Bush v. Gore is code for “equal protection” which is code, in this case, for the Coleman argument that ballots with similar flaws have to be treated the same everywhere in the state — you can’t have one county accepting my ballot in which, let’s say, the witness didn’t give his address, and another county rejecting yours even though it has the same problem. Since ballots that have already been counted can’t be uncounted (they’re mixed in with the others now and can’t be retrieved), Coleman has used this problem to argue that dramatically lower standard should be adopted for the disputed ballots: even a voter who screwed up his absentee application should be counted because another voter who made a similar mistake was already counted.
TheThreeJudges alluded to Coleman’s Bush v. Gore argument, and seemed to reject it on the grounds that unlike the situation in Florida in 2000, when state law provided no basis for uniform counting of questionable ballots, Minnesota does lay out clearly the criteria for accepting or rejecting an absentee ballot application. But Hasen seems to be saying that that answer doesn’t address the Coleman lawyers’ argument that even if the criteria in the law are clear, if the application is not uniform, it’s a Bush v. Gore equal protection problem.
Writes Hasen: “I am not saying that Coleman had a winning argument there; I am quite skeptical of it. But the three-judge court does not seem to have addressed it.”
Prof. Ned Foley Ohio State, another top election law scholar, also focused some of his reaction on the Bush v. Gore question, but he wondered what impact the ThreeJudges treatment will have on the possibility of future action in federal court, or if the case goes through the Minnesota Supreme Court to the U.S. Supreme Court.

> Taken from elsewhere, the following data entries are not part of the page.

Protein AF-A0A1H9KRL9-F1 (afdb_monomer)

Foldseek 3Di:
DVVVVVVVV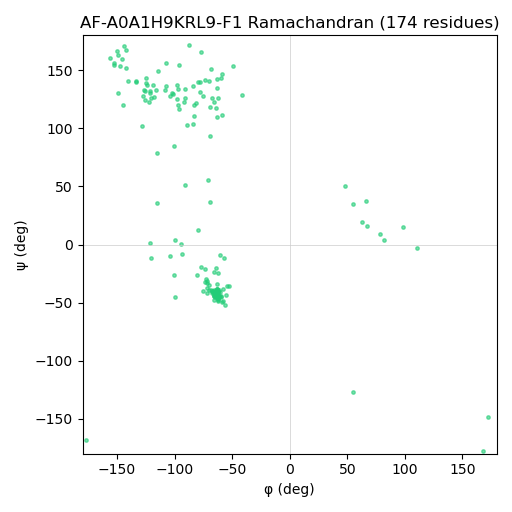PDPDPDDPVRVVVVVVVVVVVVVVVVVVVVVVVVVVVLVVVLVLLVQLQVVLCVLVLVCQAEFAPWDDPDQFKIWGQDPVPRWIKMKGWAAACDDDPNDRDRATEIWIDTVPDIDHSDDVVSCPPQKYKGKGRWDDDPQKTKIKIFIAHNVRDTSDMDIDMHGYDHD

Mean predicted aligned error: 12.2 Å

Radius of gyration: 29.49 Å; Cα contacts (8 Å, |Δi|>4): 275; chains: 1; bounding box: 71×44×82 Å

pLDDT: mean 80.33, std 13.55, range [45.75, 95.5]

Structure (mmCIF, N/CA/C/O backbone):
data_AF-A0A1H9KRL9-F1
#
_entry.id   AF-A0A1H9KRL9-F1
#
loop_
_atom_site.group_PDB
_atom_site.id
_atom_site.type_symbol
_atom_site.label_atom_id
_atom_site.label_alt_id
_atom_site.label_comp_id
_atom_site.label_asym_id
_atom_site.label_entity_id
_atom_site.label_seq_id
_atom_site.pdbx_PDB_ins_code
_atom_site.Cartn_x
_atom_site.Cartn_y
_atom_site.Cartn_z
_atom_site.occupancy
_atom_site.B_iso_or_equiv
_atom_site.auth_seq_id
_atom_site.auth_comp_id
_atom_site.auth_asym_id
_atom_site.auth_atom_id
_atom_site.pdbx_PDB_model_num
ATOM 1 N N . MET A 1 1 ? -43.009 -28.547 57.323 1.00 47.62 1 MET A N 1
ATOM 2 C CA . MET A 1 1 ? -42.263 -27.373 56.798 1.00 47.62 1 MET A CA 1
ATOM 3 C C . MET A 1 1 ? -42.373 -27.139 55.282 1.00 47.62 1 MET A C 1
ATOM 5 O O . MET A 1 1 ? -42.462 -25.984 54.891 1.00 47.62 1 MET A O 1
ATOM 9 N N . LYS A 1 2 ? -42.449 -28.166 54.414 1.00 52.03 2 LYS A N 1
ATOM 10 C CA . LYS A 1 2 ? -42.464 -27.994 52.936 1.00 52.03 2 LYS A CA 1
ATOM 11 C C . LYS A 1 2 ? -43.696 -27.271 52.336 1.00 52.03 2 LYS A C 1
ATOM 13 O O . LYS A 1 2 ? -43.594 -26.696 51.258 1.00 52.03 2 LYS A O 1
ATOM 18 N N . LYS A 1 3 ? -44.850 -27.258 53.023 1.00 52.97 3 LYS A N 1
ATOM 19 C CA . LYS A 1 3 ? -46.096 -26.623 52.529 1.00 52.97 3 LYS A CA 1
ATOM 20 C C . LYS A 1 3 ? -46.065 -25.083 52.529 1.00 52.97 3 LYS A C 1
ATOM 22 O O . LYS A 1 3 ? -46.673 -24.479 51.655 1.00 52.97 3 LYS A O 1
ATOM 27 N N . ARG A 1 4 ? -45.337 -24.444 53.457 1.00 55.41 4 ARG A N 1
ATOM 28 C CA . ARG A 1 4 ? -45.299 -22.969 53.575 1.00 55.41 4 ARG A CA 1
ATOM 29 C C . ARG A 1 4 ? -44.492 -22.296 52.459 1.00 55.41 4 ARG A C 1
ATOM 31 O O . ARG A 1 4 ? -44.856 -21.214 52.019 1.00 55.41 4 ARG A O 1
ATOM 38 N N . ILE A 1 5 ? -43.446 -22.960 51.964 1.00 60.75 5 ILE A N 1
ATOM 39 C CA . ILE A 1 5 ? -42.593 -22.439 50.883 1.00 60.75 5 ILE A CA 1
ATOM 40 C C . ILE A 1 5 ? -43.347 -22.464 49.543 1.00 60.75 5 ILE A C 1
ATOM 42 O O . ILE A 1 5 ? -43.333 -21.476 48.814 1.00 60.75 5 ILE A O 1
ATOM 46 N N . LYS A 1 6 ? -44.096 -23.542 49.258 1.00 56.53 6 LYS A N 1
ATOM 47 C CA . LYS A 1 6 ? -44.918 -23.647 48.037 1.00 56.53 6 LYS A CA 1
ATOM 48 C C . LYS A 1 6 ? -46.037 -22.602 47.963 1.00 56.53 6 LYS A C 1
ATOM 50 O O . LYS A 1 6 ? -46.327 -22.118 46.880 1.00 56.53 6 LYS A O 1
ATOM 55 N N . HIS A 1 7 ? -46.627 -22.219 49.097 1.00 53.34 7 HIS A N 1
ATOM 56 C CA . HIS A 1 7 ? -47.675 -21.190 49.135 1.00 53.34 7 HIS A CA 1
ATOM 57 C C . HIS A 1 7 ? -47.132 -19.772 48.903 1.00 53.34 7 HIS A C 1
ATOM 59 O O . HIS A 1 7 ? -47.821 -18.937 48.329 1.00 53.34 7 HIS A O 1
ATOM 65 N N . LYS A 1 8 ? -45.878 -19.506 49.298 1.00 56.25 8 LYS A N 1
ATOM 66 C CA . LYS A 1 8 ? -45.210 -18.224 49.027 1.00 56.25 8 LYS A CA 1
ATOM 67 C C . LYS A 1 8 ? -44.874 -18.045 47.541 1.00 56.25 8 LYS A C 1
ATOM 69 O O . LYS A 1 8 ? -44.974 -16.938 47.038 1.00 56.25 8 LYS A O 1
ATOM 74 N N . LEU A 1 9 ? -44.531 -19.136 46.851 1.00 57.66 9 LEU A N 1
ATOM 75 C CA . LEU A 1 9 ? -44.223 -19.154 45.413 1.00 57.66 9 LEU A CA 1
ATOM 76 C C . LEU A 1 9 ? -45.466 -19.084 44.506 1.00 57.66 9 LEU A C 1
ATOM 78 O O . LEU A 1 9 ? -45.336 -18.740 43.340 1.00 57.66 9 LEU A O 1
ATOM 82 N N . GLN A 1 10 ? -46.657 -19.407 45.021 1.00 56.78 10 GLN A N 1
ATOM 83 C CA . GLN A 1 10 ? -47.929 -19.347 44.278 1.00 56.78 10 GLN A CA 1
ATOM 84 C C . GLN A 1 10 ? -48.755 -18.084 44.582 1.00 56.78 10 GLN A C 1
ATOM 86 O O . GLN A 1 10 ? -49.878 -17.947 44.105 1.00 56.78 10 GLN A O 1
ATOM 91 N N . SER A 1 11 ? -48.223 -17.161 45.387 1.00 54.38 11 SER A N 1
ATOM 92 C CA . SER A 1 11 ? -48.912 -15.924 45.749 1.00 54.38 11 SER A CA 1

If the ThreeJudges deal substantively with the equal protection argument (we have considered the merits of your equal protection argument and we reject it) it greatly reduces the chances that Coleman (if he loses the state court contest) can start the case over in a federal lawsuit. If TheThree reject the argument on procedural grounds (for example, we are not dealing with the merits of your arguments because you didn’t raise the issue properly) it increases the chance that a federal court will take the case to ensure that the equal protection argument (which is more of a federal than a state issue) gets at least one hearing on substance.
But the ThreeJudges issued two orders yesterday, and the way Foley reads them (in this piece, written for MinnPost), the first ruling rejected Coleman’s Bush v. Gore on procedural grounds and the second rejected it on, possibly tentative, substantive grounds.
Writes Foley: “What difference does it make, one might think, whether Coleman loses his Equal Protection argument procedurally or substantively? … a procedural-versus-substantive rejection of the Equal Protection argument might — I emphasize ‘might,’ not necessarily ‘will’ — have consequences down the road. For one thing, because of special rules governing both U.S. Supreme Court review of cases coming directly from state court, as this contest would after a stop at the Minnesota Supreme Court (assuming Coleman would wish to pursue it that far), a procedural rejection of the Equal Protection claim would be a barrier to U.S. Supreme Court review in a way that a substantive rejection of the same claim would not be. Conversely, a substantive rather than procedural rejection of the Equal Protection claim would make it harder for Coleman to walk over to federal district court, in an effort to pursue that same claim again in a different trial-level court.”